The problem ::
Below are some records; find each line that carries the word "musculus" and copy it.

(Stored records)
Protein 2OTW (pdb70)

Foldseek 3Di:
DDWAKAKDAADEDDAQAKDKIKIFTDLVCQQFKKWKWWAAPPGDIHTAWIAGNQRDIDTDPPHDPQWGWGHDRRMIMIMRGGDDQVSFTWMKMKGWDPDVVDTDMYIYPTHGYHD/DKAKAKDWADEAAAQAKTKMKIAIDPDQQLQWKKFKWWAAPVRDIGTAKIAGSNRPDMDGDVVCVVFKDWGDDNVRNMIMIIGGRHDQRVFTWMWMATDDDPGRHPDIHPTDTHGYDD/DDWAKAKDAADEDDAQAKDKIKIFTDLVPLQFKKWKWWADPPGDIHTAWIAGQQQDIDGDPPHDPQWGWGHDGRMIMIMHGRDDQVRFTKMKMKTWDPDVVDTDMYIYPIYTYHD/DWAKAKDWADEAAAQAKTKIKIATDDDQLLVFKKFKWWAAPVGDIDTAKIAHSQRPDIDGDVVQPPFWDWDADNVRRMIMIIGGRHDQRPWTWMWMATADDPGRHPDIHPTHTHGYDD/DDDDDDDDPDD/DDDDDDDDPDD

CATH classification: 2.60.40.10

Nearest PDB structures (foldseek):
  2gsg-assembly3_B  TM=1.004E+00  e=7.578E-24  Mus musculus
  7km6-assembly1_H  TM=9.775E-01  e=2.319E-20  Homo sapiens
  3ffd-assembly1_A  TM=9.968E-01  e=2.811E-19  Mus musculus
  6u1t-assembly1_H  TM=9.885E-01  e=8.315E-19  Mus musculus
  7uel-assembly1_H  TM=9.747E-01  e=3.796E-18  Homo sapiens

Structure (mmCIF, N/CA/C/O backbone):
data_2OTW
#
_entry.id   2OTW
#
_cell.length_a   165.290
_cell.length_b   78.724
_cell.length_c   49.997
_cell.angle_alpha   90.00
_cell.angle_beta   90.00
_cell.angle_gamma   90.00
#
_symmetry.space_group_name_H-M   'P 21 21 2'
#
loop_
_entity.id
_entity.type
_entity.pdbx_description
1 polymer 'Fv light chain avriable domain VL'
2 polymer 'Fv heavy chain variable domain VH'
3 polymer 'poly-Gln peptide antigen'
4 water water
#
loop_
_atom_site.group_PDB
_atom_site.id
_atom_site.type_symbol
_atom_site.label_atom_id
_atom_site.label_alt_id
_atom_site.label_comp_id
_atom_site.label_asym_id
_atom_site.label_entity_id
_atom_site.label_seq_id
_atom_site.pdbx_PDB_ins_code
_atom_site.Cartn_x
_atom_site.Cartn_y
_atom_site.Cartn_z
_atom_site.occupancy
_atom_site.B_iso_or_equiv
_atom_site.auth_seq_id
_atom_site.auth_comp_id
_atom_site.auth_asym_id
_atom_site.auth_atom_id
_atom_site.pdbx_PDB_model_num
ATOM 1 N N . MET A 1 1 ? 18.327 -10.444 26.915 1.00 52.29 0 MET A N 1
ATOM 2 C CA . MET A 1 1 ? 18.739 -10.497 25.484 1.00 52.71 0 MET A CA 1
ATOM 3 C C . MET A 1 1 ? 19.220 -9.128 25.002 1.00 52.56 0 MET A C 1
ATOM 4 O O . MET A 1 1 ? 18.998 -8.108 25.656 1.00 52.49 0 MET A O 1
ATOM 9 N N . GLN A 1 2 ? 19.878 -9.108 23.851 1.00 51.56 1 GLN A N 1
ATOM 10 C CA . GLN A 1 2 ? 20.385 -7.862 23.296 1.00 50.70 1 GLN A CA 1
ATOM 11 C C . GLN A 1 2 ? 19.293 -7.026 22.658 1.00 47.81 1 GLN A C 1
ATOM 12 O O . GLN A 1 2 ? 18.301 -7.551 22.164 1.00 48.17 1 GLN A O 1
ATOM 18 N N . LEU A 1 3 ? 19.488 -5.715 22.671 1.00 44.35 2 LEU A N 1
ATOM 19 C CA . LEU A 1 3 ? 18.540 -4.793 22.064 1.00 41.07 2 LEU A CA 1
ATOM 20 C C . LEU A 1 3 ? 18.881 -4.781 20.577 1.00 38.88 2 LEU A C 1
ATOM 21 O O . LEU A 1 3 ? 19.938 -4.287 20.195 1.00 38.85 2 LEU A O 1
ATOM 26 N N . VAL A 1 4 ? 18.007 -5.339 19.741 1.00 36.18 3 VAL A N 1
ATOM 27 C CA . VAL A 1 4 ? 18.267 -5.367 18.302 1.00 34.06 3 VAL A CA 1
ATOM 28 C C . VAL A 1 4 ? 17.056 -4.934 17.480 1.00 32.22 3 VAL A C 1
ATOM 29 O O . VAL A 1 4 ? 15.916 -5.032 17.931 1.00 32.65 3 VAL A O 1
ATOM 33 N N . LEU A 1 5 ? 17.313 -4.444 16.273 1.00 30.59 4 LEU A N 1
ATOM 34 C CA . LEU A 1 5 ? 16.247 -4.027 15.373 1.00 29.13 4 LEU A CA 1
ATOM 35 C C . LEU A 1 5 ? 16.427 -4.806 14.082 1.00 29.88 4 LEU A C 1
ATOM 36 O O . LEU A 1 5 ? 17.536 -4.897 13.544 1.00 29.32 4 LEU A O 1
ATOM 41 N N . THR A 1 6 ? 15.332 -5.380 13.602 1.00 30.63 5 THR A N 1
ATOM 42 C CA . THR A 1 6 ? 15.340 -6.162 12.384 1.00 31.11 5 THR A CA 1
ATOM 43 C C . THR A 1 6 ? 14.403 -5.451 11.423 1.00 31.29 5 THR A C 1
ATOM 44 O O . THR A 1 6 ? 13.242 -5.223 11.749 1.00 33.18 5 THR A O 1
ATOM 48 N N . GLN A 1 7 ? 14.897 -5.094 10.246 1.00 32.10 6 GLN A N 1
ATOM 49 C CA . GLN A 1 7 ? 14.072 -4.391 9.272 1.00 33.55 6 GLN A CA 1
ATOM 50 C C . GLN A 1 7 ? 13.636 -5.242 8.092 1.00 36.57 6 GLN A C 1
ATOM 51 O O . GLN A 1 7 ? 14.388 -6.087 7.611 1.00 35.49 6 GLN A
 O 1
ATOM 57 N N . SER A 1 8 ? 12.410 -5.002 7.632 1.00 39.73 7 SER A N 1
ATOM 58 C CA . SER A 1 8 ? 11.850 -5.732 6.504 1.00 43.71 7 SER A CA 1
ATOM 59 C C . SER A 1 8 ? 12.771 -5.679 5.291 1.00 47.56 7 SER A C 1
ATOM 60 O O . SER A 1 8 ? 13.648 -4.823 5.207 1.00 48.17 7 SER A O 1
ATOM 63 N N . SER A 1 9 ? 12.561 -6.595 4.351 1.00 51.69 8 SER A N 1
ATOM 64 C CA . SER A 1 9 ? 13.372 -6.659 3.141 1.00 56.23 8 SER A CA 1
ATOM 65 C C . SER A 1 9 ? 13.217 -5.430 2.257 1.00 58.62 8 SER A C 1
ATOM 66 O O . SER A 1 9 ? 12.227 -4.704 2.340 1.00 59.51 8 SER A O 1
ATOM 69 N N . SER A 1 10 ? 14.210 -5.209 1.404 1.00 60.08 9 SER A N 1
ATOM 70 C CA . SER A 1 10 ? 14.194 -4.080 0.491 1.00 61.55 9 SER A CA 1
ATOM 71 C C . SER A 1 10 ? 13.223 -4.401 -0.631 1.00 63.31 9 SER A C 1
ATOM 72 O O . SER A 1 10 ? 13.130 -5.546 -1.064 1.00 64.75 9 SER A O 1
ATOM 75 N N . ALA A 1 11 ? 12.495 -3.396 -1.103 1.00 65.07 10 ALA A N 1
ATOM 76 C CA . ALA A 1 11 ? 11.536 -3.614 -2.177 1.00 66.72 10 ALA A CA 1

---

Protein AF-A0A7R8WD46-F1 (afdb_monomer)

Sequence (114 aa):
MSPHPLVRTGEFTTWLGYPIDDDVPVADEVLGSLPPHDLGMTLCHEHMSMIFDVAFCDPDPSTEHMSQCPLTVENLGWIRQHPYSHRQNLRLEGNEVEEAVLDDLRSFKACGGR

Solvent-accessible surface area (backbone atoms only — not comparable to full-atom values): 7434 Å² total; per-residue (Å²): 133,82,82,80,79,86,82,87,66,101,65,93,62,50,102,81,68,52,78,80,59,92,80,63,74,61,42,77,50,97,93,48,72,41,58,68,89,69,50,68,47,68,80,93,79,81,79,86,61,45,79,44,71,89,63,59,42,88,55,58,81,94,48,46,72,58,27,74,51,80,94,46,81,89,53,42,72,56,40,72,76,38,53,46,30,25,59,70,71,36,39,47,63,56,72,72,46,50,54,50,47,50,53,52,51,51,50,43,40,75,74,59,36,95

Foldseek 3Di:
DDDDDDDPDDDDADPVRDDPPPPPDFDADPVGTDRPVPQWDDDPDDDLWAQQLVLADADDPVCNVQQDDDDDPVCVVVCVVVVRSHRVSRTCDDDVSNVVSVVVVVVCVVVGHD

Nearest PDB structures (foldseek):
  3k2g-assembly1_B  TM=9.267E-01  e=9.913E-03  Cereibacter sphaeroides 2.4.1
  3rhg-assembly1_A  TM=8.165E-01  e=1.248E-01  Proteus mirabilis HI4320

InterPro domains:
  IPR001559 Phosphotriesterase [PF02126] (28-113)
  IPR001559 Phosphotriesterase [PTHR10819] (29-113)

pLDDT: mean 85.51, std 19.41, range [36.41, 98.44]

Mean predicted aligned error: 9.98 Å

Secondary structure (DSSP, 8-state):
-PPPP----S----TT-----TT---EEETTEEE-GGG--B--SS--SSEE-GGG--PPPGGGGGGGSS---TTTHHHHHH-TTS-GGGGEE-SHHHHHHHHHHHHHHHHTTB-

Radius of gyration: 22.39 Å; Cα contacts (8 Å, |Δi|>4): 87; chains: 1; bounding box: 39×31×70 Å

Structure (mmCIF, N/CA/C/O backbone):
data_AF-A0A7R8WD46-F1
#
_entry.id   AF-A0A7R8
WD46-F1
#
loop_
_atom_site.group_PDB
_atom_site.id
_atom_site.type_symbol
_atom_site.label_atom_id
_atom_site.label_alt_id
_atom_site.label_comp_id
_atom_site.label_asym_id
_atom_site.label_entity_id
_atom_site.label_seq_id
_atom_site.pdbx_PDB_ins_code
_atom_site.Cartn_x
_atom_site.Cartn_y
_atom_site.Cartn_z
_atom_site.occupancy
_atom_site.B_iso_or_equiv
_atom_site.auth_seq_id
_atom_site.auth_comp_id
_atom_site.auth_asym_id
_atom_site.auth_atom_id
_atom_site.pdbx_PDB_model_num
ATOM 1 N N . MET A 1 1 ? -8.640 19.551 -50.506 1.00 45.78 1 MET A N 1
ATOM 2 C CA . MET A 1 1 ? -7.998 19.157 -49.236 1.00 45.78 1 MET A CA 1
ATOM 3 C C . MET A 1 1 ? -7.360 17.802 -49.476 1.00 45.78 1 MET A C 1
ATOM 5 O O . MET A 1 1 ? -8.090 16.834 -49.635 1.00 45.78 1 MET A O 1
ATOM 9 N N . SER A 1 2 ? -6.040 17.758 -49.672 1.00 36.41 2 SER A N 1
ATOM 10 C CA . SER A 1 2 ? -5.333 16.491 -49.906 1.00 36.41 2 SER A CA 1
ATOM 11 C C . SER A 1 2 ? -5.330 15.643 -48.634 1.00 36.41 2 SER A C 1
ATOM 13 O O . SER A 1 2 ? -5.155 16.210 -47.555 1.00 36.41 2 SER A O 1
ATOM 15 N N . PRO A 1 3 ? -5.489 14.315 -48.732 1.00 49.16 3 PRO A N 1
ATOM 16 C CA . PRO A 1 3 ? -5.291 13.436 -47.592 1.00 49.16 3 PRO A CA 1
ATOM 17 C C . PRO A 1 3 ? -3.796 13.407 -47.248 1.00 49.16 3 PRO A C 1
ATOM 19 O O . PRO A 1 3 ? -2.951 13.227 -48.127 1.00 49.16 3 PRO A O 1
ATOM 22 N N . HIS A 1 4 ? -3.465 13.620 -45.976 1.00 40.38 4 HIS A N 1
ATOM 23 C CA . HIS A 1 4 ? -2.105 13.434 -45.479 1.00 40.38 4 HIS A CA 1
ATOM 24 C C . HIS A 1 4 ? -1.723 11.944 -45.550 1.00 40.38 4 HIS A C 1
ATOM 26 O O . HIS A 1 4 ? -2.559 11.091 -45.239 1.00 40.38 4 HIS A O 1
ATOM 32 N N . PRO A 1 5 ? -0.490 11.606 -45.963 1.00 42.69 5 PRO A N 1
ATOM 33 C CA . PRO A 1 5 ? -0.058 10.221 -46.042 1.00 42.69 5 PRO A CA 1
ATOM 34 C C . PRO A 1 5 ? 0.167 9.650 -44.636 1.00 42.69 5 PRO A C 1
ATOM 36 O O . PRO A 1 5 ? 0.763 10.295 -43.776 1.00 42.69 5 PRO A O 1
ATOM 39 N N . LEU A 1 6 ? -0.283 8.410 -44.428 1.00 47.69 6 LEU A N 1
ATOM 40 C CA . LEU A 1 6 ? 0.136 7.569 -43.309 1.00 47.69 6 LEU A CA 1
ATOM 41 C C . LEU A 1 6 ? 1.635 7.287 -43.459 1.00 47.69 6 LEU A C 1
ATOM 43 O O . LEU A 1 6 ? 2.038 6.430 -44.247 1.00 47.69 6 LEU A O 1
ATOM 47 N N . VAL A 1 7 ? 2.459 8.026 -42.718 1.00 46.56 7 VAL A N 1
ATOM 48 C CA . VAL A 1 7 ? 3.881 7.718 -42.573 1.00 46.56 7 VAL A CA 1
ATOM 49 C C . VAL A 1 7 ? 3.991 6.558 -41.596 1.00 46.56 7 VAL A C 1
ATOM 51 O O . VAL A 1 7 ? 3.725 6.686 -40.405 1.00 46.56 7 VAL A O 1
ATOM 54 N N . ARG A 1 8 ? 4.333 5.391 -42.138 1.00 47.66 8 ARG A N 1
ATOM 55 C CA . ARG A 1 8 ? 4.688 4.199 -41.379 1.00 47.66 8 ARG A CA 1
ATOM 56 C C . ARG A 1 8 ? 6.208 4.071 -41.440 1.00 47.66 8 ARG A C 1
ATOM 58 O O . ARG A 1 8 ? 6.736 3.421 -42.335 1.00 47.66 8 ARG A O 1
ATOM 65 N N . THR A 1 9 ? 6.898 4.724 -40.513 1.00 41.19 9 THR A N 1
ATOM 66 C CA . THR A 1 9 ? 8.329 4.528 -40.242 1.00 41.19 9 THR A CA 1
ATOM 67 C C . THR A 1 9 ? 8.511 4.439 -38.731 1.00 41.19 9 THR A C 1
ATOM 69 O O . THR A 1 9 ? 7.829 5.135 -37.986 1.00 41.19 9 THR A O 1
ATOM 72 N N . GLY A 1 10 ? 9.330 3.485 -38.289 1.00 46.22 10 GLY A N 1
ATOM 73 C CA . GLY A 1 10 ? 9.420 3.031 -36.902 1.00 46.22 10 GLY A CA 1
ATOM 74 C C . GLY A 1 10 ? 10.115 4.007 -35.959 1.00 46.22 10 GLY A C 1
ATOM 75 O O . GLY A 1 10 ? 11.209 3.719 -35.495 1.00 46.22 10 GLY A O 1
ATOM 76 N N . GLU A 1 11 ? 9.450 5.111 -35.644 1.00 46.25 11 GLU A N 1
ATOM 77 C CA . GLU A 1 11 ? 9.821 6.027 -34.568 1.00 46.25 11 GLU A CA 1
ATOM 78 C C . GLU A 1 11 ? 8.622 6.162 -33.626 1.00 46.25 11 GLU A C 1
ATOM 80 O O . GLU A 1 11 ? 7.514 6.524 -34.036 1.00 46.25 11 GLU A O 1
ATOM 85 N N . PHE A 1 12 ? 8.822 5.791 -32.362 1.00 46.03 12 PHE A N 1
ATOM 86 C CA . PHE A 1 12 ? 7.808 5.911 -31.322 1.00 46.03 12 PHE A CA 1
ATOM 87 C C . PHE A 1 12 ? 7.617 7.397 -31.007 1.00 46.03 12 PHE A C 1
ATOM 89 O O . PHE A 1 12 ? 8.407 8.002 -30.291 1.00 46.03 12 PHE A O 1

Response area ::
  2gsg-assembly3_B  TM=1.004E+00  e=7.578E-24  Mus musculus
  3ffd-assembly1_A  TM=9.968E-01  e=2.811E-19  Mus musculus
  6u1t-assembly1_H  TM=9.885E-01  e=8.315E-19  Mus musculus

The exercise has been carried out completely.